• [Dataset items]:
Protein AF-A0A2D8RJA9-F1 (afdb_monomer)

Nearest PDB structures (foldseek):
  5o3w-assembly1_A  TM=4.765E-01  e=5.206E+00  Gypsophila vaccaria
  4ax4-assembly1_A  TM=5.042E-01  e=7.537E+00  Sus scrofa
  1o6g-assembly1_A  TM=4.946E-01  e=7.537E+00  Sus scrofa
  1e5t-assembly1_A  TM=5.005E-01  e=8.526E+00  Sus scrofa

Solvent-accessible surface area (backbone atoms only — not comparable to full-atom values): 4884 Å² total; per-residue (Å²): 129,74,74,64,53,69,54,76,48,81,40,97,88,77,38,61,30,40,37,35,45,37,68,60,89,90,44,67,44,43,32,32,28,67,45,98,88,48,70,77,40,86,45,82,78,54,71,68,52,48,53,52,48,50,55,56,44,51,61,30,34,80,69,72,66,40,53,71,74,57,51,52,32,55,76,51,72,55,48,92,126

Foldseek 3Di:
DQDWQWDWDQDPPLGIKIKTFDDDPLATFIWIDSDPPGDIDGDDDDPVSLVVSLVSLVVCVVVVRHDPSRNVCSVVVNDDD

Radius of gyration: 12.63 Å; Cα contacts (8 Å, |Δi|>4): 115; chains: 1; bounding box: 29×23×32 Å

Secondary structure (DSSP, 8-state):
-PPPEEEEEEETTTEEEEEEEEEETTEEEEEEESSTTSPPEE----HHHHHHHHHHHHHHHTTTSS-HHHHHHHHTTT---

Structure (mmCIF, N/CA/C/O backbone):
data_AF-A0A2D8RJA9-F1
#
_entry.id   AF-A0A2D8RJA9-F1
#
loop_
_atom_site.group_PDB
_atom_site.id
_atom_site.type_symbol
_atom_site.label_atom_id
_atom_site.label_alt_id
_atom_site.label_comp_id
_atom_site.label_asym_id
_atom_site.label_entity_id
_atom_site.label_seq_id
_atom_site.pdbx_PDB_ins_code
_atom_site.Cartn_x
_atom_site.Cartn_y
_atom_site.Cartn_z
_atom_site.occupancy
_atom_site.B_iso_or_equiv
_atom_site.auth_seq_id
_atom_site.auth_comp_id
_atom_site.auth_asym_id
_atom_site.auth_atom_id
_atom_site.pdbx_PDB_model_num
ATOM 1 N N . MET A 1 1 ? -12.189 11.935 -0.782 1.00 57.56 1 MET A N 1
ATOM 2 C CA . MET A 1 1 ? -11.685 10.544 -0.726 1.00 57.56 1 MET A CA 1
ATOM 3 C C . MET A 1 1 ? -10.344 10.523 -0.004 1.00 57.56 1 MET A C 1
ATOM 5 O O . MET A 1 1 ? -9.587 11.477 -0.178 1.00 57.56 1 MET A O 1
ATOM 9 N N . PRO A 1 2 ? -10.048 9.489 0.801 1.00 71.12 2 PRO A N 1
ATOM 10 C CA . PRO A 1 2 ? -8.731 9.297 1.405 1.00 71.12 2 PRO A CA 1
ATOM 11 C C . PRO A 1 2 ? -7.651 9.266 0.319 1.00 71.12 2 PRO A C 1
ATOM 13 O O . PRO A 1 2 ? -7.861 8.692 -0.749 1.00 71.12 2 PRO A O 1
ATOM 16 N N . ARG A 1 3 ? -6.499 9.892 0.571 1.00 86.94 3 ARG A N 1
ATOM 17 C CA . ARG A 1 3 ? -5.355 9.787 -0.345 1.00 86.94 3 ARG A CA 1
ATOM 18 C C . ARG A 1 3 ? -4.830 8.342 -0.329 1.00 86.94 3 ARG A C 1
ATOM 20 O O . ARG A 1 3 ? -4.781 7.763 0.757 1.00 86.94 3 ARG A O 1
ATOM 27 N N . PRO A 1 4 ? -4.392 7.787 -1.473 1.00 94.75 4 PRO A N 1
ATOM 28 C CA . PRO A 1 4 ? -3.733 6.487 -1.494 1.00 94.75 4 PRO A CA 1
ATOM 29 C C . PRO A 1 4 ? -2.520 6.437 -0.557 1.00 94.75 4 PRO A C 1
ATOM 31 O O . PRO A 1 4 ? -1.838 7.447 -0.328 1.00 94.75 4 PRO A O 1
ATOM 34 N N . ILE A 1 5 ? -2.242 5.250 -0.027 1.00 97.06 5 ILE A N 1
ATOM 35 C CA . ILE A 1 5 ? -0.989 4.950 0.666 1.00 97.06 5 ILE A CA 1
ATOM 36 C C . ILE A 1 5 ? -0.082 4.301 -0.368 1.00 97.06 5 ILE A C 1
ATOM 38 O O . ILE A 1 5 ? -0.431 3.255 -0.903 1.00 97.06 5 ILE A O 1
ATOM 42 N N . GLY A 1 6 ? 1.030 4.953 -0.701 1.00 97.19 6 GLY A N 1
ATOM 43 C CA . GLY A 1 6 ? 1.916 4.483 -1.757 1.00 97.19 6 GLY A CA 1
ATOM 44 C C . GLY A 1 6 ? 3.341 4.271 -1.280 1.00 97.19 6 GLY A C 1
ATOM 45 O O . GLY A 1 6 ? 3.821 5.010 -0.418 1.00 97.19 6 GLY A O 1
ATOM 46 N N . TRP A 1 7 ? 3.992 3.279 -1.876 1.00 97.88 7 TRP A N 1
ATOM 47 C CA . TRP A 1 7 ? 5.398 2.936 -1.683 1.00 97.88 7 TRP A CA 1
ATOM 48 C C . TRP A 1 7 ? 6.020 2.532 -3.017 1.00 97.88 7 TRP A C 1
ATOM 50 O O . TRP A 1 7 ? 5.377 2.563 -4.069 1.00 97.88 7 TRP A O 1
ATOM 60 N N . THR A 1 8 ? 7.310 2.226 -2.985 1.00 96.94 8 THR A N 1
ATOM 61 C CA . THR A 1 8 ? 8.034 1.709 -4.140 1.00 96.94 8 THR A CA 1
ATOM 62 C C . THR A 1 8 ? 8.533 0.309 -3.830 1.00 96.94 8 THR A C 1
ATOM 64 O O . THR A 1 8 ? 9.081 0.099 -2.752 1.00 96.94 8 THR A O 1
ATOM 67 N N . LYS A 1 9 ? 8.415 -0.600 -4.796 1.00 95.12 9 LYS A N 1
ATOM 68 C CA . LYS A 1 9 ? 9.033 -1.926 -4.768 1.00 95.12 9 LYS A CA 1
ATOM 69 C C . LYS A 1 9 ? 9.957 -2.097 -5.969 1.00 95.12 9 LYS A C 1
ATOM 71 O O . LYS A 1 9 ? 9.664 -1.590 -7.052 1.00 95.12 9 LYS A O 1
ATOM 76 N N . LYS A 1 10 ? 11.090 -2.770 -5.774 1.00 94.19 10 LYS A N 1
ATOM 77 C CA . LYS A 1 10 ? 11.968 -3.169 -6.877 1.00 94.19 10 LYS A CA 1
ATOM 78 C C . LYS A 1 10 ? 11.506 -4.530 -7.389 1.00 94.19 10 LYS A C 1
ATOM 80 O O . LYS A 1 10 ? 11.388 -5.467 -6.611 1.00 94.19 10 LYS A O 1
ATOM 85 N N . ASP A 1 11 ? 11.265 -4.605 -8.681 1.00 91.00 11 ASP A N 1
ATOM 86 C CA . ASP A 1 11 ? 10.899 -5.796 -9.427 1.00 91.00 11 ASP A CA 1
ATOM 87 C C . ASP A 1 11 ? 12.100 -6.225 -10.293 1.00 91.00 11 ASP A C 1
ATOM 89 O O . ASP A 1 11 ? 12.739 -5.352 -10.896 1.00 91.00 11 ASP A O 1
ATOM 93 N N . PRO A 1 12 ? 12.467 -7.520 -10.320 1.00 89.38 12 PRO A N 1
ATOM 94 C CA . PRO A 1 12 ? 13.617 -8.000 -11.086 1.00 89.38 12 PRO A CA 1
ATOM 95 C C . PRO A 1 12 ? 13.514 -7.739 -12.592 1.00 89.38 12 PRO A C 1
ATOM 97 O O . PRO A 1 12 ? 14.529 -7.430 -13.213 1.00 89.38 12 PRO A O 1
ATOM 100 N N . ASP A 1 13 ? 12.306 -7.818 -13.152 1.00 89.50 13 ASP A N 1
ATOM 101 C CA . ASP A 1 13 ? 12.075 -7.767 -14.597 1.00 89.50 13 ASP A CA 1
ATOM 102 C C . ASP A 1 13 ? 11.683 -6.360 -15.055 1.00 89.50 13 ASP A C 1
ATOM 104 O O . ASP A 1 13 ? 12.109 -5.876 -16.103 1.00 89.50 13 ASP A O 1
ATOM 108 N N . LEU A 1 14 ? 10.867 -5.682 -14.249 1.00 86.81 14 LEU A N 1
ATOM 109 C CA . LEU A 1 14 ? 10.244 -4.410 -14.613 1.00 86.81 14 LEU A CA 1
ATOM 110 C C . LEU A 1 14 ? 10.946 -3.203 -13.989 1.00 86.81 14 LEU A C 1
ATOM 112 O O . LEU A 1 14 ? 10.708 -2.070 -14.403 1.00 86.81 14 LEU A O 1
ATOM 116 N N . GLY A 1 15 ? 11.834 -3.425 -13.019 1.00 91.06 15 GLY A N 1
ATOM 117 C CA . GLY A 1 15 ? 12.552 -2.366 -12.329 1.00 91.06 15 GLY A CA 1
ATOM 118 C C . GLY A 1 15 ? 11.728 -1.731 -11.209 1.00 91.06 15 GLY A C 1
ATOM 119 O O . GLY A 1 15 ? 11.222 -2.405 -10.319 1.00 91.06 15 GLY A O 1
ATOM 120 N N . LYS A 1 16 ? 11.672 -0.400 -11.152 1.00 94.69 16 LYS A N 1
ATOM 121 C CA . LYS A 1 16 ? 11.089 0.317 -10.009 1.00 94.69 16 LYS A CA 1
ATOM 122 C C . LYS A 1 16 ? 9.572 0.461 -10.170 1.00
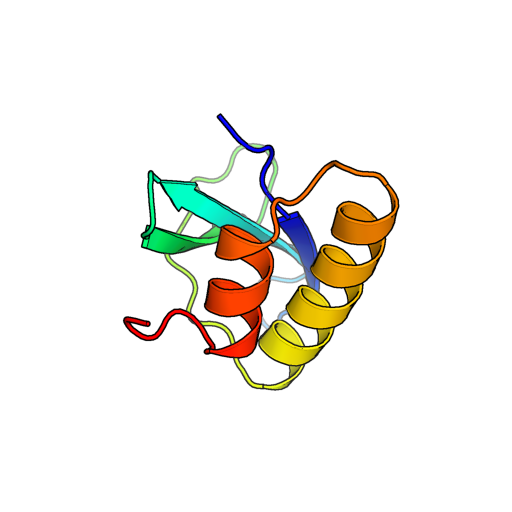 94.69 16 LYS A C 1
ATOM 124 O O . LYS A 1 16 ? 9.115 1.334 -10.898 1.00 94.69 16 LYS A O 1
ATOM 129 N N . LEU A 1 17 ? 8.797 -0.293 -9.397 1.00 96.38 17 LEU A N 1
ATOM 130 C CA . LEU A 1 17 ? 7.340 -0.192 -9.370 1.00 96.38 17 LEU A CA 1
ATOM 131 C C . LEU A 1 17 ? 6.869 0.812 -8.319 1.00 96.38 17 LEU A C 1
ATOM 133 O O . LEU A 1 17 ? 7.295 0.777 -7.163 1.00 96.38 17 LEU A O 1
ATOM 137 N N . LYS A 1 18 ? 5.923 1.672 -8.696 1.00 97.56 18 LYS A N 1
ATOM 138 C CA . LYS A 1 18 ? 5.123 2.454 -7.751 1.00 97.56 18 LYS A CA 1
ATOM 139 C C . LYS A 1 18 ? 3.880 1.653 -7.385 1.00 97.56 18 LYS A C 1
ATOM 141 O O . LYS A 1 18 ? 3.125 1.281 -8.276 1.00 97.56 18 LYS A O 1
ATOM 146 N N . ILE A 1 19 ? 3.633 1.445 -6.097 1.00 98.12 19 ILE A N 1
ATOM 147 C CA . ILE A 1 19 ? 2.452 0.729 -5.603 1.00 98.12 19 ILE A CA 1
ATOM 148 C C . ILE A 1 19 ? 1.553 1.701 -4.842 1.00 98.12 19 ILE A C 1
ATOM 150 O O . ILE A 1 19 ? 2.038 2.612 -4.169 1.00 98.12 19 ILE A O 1
ATOM 154 N N . GLU A 1 20 ? 0.239 1.527 -4.964 1.00 97.94 20 GLU A N 1
ATOM 155 C CA . GLU A 1 20 ? -0.778 2.277 -4.235 1.00 97.94 20 GLU A CA 1
ATOM 156 C C . GLU A 1 20 ? -1.855 1.356 -3.655 1.00 97.94 20 GLU A C 1
ATOM 158 O O . GLU A 1 20 ? -2.581 0.673 -4.381 1.00 97.94 20 GLU A O 1
ATOM 163 N N . ALA A 1 21 ? -2.025 1.439 -2.338 1.00 97.56 21 ALA A N 1
ATOM 164 C CA . ALA A 1 21 ? -3.207 0.979 -1.631 1.00 97.56 21 ALA A CA 1
ATOM 165 C C . ALA A 1 21 ? -4.279 2.080 -1.655 1.00 97.56 21 ALA A C 1
ATOM 167 O O . ALA A 1 21 ? -4.066 3.208 -1.189 1.00 97.56 21 ALA A O 1
ATOM 168 N N . ARG A 1 22 ? -5.443 1.759 -2.221 1.00 95.88 22 ARG A N 1
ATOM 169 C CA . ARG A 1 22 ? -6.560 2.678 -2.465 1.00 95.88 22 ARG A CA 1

• [Assigned task]:
Look through the data above. Copy every line with the string "backbone" in it.

• [Exercise solution]:
Solvent-accessible surface area (backbone atoms only — not comparable to full-atom values): 4884 Å² total; per-residue (Å²): 129,74,74,64,53,69,54,76,48,81,40,97,88,77,38,61,30,40,37,35,45,37,68,60,89,90,44,67,44,43,32,32,28,67,45,98,88,48,70,77,40,86,45,82,78,54,71,68,52,48,53,52,48,50,55,56,44,51,61,30,34,80,69,72,66,40,53,71,74,57,51,52,32,55,76,51,72,55,48,92,126
Structure (mmCIF, N/CA/C/O backbone):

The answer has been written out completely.